◆ HOW TO COMPLETE THIS TASK ◆
Exactly the lines below from the one with "ATOM 179 C C" up to and including the one with "ATOM 187 C CA" make up the answer, with nothing else added.

◆ SUPPLIED RECORDS ◆
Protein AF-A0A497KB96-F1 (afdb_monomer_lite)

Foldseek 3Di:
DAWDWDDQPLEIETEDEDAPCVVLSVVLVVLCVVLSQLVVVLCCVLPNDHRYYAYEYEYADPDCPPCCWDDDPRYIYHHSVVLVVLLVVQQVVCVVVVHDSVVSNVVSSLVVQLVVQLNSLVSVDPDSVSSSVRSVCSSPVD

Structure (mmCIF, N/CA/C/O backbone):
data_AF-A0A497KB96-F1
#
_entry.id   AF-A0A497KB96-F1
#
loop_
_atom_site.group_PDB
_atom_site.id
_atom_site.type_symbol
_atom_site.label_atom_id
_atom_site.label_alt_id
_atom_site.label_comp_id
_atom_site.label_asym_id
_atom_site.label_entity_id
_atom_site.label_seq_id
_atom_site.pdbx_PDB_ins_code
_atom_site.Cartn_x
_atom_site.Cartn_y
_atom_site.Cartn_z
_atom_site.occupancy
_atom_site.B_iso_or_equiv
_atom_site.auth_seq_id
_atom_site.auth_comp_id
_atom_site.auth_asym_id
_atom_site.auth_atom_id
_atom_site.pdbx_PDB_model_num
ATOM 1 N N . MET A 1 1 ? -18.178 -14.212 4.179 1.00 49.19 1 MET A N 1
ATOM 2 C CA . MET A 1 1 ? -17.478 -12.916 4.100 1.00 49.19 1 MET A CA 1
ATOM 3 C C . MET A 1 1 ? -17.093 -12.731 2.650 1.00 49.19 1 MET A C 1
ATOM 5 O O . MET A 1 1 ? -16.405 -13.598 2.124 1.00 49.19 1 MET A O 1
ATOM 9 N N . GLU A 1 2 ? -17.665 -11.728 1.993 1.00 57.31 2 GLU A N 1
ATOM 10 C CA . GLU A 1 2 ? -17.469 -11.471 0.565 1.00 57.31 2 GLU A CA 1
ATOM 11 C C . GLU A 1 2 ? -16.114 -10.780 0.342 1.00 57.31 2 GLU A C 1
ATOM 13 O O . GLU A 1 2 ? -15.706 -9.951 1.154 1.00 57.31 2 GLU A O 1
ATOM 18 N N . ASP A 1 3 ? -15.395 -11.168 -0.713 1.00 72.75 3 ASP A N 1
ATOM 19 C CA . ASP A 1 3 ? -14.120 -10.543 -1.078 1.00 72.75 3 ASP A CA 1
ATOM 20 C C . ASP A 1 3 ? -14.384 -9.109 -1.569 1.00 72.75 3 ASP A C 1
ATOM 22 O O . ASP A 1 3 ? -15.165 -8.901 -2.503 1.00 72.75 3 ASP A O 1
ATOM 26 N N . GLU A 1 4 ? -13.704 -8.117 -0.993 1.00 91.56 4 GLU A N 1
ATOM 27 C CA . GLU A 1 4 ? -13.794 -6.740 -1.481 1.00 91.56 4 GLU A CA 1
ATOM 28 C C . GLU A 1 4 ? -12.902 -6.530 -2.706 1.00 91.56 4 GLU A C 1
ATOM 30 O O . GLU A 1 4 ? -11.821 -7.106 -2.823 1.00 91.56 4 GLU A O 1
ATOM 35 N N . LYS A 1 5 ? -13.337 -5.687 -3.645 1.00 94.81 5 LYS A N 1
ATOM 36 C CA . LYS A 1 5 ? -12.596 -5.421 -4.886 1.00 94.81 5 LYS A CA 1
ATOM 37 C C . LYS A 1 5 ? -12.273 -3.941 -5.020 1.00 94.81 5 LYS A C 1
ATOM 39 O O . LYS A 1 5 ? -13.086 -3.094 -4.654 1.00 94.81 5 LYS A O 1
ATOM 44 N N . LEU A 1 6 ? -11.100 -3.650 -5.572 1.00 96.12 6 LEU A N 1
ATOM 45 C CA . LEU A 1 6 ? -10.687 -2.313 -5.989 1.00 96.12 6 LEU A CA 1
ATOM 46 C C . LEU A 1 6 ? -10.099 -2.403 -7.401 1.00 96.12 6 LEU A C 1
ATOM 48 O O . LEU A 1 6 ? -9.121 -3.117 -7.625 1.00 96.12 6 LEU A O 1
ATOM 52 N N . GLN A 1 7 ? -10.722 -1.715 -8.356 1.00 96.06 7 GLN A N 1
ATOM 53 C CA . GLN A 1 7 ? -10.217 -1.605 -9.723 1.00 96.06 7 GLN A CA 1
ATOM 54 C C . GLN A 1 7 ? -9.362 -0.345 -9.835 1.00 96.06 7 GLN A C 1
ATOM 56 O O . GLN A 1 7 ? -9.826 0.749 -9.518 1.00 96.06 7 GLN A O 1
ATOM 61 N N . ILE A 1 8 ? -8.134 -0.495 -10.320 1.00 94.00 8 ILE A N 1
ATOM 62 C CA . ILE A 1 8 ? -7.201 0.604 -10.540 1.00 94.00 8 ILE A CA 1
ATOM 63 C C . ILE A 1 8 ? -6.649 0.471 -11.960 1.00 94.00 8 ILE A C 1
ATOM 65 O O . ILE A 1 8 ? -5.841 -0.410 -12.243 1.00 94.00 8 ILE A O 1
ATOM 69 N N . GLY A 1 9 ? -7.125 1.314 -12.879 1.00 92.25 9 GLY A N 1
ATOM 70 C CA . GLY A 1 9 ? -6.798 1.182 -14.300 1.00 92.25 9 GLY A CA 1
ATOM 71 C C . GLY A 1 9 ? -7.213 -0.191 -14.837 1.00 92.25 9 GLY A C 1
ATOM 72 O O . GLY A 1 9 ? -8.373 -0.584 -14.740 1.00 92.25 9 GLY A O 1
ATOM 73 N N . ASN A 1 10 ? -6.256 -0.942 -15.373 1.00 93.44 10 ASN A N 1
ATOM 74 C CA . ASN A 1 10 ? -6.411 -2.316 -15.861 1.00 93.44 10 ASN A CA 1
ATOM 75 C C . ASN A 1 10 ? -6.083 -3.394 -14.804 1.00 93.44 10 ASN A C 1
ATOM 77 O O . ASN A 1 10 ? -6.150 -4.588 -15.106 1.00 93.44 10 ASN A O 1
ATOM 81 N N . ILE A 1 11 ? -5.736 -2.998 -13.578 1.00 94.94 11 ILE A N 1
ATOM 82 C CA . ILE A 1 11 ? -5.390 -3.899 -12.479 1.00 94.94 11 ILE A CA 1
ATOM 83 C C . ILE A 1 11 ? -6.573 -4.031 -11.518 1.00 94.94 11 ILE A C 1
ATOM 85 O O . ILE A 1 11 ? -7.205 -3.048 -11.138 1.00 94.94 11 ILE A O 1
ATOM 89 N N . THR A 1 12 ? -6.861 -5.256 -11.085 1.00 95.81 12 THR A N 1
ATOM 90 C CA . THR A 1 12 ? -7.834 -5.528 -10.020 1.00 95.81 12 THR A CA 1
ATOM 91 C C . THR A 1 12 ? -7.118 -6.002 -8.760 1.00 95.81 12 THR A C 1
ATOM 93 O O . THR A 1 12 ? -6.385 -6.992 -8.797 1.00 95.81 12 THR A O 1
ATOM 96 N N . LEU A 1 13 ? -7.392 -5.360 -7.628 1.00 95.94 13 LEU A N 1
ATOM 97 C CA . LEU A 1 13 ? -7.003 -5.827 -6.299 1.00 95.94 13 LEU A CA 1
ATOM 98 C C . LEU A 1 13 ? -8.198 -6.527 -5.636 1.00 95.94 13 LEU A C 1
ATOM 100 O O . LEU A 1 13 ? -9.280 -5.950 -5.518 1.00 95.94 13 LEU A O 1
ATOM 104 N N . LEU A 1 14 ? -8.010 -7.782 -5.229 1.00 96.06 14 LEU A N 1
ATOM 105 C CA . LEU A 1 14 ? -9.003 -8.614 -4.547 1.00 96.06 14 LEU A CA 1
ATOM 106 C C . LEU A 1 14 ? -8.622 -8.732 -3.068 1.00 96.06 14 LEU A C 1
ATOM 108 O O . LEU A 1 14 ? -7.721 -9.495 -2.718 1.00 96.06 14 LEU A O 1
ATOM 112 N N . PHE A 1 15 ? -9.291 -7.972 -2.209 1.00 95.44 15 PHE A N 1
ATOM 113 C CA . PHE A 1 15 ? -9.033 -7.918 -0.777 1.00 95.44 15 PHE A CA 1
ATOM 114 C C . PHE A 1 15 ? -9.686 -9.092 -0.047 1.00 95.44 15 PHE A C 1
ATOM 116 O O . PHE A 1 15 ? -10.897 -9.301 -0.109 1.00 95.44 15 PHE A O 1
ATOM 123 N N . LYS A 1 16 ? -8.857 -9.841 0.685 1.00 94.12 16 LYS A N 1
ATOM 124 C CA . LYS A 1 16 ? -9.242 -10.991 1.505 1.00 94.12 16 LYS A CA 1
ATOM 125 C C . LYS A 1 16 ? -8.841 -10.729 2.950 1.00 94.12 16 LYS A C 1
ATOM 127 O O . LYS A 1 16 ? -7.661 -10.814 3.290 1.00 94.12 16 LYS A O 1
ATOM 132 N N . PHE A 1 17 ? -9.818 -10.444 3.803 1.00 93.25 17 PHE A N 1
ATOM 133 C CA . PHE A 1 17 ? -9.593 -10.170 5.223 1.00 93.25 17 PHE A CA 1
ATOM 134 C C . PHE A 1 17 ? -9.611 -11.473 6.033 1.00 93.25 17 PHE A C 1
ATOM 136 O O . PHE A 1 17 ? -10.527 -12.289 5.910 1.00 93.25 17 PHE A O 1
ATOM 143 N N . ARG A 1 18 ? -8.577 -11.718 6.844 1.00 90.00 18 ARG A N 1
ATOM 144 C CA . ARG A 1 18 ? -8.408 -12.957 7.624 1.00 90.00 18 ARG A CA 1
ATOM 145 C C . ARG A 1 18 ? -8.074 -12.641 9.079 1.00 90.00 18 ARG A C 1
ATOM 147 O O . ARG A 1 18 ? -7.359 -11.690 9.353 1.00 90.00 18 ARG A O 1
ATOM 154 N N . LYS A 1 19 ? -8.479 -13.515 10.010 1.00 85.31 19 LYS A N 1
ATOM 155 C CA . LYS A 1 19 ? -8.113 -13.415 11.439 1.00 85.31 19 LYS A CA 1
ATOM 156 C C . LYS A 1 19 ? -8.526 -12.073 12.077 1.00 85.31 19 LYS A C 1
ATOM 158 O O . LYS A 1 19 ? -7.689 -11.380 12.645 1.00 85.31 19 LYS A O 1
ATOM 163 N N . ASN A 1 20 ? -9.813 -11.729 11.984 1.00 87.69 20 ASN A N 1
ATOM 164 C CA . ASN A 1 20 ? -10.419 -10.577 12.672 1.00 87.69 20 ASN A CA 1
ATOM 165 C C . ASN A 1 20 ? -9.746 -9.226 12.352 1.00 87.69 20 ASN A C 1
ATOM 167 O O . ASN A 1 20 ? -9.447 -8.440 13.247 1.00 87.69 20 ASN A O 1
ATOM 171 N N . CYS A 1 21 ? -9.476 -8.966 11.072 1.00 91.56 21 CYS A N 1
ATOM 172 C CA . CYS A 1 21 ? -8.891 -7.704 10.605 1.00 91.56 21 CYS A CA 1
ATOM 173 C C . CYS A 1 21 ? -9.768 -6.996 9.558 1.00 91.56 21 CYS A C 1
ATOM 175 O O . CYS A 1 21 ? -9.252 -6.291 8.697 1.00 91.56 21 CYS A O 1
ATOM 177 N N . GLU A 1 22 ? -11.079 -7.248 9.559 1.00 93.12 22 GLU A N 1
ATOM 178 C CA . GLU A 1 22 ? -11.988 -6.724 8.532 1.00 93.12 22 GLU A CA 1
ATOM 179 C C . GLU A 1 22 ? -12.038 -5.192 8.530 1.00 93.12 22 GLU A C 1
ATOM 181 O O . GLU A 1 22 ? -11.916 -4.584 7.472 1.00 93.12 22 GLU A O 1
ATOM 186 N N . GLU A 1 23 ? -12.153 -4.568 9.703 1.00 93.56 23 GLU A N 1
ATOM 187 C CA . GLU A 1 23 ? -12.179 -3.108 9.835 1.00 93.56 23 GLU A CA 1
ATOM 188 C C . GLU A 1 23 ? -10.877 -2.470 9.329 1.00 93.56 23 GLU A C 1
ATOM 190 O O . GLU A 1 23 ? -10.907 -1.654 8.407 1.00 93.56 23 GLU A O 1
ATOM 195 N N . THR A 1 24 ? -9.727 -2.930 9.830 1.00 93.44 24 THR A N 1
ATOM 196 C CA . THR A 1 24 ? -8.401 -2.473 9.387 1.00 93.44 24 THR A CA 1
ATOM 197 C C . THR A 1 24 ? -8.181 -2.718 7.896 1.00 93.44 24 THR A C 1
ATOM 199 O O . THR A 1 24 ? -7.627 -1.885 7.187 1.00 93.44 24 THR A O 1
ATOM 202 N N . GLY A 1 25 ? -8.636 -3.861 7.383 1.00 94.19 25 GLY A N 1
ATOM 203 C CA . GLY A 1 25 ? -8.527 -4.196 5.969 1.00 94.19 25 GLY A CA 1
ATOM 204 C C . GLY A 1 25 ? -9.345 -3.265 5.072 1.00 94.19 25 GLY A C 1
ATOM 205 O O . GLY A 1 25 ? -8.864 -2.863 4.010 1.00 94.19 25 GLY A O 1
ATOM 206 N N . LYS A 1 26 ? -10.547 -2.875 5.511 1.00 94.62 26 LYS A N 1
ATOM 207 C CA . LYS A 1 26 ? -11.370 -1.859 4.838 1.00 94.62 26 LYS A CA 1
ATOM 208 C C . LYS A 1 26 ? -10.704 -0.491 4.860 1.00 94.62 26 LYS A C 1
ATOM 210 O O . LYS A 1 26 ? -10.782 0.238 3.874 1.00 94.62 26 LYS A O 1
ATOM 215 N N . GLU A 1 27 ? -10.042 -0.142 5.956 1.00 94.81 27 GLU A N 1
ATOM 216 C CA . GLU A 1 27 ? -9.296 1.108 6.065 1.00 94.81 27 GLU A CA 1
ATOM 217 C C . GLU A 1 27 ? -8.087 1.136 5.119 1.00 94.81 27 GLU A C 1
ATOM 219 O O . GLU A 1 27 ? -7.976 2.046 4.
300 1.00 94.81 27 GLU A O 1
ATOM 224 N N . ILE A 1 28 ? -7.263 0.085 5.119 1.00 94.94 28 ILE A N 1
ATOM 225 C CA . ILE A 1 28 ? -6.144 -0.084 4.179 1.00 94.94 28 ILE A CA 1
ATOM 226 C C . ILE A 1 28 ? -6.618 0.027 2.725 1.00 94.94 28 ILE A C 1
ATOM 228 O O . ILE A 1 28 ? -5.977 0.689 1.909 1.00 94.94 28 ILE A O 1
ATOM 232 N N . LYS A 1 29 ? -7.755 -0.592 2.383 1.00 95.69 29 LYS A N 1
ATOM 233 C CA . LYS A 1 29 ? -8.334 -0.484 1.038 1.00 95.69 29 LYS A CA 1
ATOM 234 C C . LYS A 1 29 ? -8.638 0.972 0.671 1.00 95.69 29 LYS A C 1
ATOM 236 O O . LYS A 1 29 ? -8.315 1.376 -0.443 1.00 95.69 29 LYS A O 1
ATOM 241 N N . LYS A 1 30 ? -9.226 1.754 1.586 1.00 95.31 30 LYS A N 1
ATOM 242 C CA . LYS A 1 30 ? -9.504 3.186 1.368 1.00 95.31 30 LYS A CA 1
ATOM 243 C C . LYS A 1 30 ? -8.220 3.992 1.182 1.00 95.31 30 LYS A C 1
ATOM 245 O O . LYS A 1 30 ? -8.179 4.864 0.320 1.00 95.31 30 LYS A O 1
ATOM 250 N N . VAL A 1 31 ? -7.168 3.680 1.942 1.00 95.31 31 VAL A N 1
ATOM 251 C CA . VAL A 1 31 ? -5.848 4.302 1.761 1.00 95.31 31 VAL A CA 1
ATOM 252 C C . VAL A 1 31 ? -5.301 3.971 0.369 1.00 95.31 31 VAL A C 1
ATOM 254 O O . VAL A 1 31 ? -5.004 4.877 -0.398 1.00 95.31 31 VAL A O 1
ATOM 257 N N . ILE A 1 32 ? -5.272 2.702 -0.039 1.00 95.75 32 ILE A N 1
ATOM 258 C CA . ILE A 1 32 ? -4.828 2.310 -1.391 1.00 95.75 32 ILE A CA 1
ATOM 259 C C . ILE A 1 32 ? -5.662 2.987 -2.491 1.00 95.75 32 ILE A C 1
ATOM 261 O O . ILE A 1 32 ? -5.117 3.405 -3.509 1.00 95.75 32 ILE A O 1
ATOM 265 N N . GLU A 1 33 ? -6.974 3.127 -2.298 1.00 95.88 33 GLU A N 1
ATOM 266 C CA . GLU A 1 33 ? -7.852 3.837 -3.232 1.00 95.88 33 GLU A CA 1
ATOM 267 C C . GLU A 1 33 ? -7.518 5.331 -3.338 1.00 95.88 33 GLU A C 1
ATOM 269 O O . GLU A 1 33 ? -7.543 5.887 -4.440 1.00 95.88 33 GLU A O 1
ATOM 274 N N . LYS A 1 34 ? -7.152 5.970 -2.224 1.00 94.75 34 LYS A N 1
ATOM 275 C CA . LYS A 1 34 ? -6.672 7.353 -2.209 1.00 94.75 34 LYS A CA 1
--
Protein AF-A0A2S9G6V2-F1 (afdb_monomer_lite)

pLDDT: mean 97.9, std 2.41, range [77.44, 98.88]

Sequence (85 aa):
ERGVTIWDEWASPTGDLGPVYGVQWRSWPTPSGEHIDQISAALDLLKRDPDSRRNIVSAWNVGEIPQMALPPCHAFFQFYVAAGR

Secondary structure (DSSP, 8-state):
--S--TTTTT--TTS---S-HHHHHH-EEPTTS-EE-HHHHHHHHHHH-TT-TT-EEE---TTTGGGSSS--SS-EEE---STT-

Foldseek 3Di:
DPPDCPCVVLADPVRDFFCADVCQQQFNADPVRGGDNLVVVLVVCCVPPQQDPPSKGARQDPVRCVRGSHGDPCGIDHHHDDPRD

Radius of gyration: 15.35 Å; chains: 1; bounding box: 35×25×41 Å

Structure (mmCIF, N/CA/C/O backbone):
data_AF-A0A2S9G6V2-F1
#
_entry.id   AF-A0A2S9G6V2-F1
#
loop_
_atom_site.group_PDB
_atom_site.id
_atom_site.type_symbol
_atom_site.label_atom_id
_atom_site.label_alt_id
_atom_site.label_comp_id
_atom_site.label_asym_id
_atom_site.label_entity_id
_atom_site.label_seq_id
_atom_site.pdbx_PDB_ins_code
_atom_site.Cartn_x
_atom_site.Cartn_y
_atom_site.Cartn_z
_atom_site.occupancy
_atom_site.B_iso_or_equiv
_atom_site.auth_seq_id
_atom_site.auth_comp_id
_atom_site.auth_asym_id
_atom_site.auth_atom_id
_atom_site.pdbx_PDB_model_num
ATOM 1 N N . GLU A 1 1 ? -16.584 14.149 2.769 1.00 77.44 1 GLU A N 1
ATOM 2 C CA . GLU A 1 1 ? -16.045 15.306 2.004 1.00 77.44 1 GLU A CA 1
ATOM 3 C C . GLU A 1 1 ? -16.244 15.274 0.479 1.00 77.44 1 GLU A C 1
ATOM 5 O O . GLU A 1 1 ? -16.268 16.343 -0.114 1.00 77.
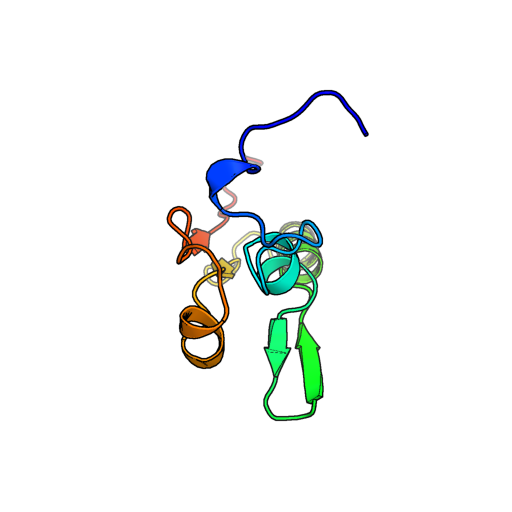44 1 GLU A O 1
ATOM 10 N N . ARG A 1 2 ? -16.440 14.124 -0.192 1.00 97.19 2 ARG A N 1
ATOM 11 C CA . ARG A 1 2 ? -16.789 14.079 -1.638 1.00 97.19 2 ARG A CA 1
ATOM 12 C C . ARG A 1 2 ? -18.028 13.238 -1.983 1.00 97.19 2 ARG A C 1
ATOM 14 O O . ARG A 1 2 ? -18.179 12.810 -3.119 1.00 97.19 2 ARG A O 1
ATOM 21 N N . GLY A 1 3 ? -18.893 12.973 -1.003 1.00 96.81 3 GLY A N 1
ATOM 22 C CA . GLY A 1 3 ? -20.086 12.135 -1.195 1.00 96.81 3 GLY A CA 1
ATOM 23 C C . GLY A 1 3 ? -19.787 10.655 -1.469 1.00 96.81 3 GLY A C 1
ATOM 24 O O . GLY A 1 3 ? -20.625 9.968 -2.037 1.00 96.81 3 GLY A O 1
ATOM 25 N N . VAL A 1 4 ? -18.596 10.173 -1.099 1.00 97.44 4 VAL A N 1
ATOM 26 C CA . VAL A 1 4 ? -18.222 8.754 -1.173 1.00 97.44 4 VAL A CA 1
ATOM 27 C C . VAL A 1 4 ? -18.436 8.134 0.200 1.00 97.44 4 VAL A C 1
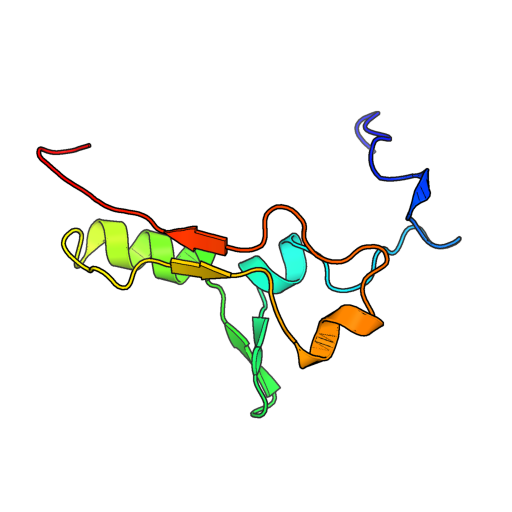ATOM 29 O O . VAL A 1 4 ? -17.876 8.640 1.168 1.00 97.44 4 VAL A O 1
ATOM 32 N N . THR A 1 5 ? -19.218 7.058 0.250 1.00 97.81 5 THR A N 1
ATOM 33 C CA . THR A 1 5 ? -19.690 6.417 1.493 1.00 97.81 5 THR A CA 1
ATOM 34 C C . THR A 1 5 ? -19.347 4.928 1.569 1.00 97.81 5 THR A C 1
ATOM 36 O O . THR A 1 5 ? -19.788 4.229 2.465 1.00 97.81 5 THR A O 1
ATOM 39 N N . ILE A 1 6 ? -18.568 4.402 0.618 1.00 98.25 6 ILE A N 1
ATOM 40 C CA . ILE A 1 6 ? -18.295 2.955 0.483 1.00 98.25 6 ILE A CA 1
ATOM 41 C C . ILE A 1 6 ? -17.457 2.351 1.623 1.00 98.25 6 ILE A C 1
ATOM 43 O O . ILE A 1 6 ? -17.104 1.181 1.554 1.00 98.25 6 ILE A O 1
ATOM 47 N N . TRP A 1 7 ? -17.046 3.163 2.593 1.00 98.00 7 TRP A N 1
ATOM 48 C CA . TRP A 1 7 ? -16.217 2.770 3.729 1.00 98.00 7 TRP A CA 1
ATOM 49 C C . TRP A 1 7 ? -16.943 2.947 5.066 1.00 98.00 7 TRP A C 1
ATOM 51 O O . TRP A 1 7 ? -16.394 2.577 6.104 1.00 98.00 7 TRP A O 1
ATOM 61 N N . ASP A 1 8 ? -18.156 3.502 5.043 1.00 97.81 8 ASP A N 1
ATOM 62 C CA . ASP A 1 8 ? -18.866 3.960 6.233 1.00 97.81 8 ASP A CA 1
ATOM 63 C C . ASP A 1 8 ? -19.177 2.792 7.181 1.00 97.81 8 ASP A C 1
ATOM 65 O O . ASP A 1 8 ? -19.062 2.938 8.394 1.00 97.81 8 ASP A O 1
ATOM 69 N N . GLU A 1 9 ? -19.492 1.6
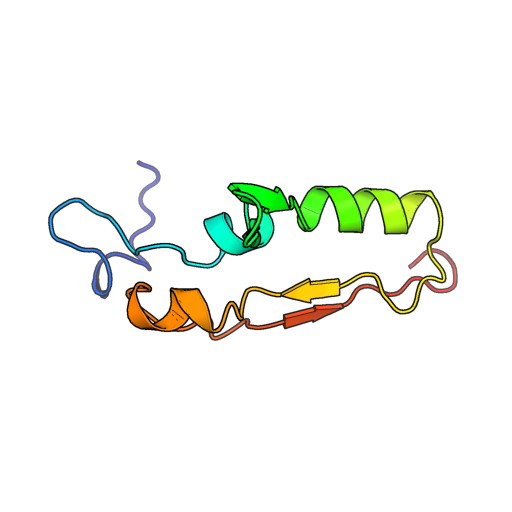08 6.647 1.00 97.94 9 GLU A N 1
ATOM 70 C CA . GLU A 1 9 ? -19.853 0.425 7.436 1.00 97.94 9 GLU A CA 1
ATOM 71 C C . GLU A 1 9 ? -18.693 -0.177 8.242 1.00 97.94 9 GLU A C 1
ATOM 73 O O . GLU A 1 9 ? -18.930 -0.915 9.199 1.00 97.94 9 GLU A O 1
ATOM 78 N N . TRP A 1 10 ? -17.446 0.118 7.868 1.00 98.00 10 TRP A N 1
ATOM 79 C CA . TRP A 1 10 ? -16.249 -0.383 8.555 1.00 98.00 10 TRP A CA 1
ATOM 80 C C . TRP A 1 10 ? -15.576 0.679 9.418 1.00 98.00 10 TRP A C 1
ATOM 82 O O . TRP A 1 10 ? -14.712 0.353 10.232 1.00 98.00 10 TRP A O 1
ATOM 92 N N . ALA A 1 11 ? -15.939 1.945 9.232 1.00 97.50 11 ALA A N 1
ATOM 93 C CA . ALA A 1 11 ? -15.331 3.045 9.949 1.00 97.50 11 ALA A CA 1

◆ PROBLEM SOLUTION ◆
ATOM 179 C C . GLU A 1 22 ? -12.038 -5.192 8.530 1.00 93.12 22 GLU A C 1
ATOM 181 O O . GLU A 1 22 ? -11.916 -4.584 7.472 1.00 93.12 22 GLU A O 1
ATOM 186 N N . GLU A 1 23 ? -12.153 -4.568 9.703 1.00 93.56 23 GLU A N 1
ATOM 187 C CA . GLU A 1 23 ? -12.179 -3.108 9.835 1.00 93.56 23 GLU A CA 1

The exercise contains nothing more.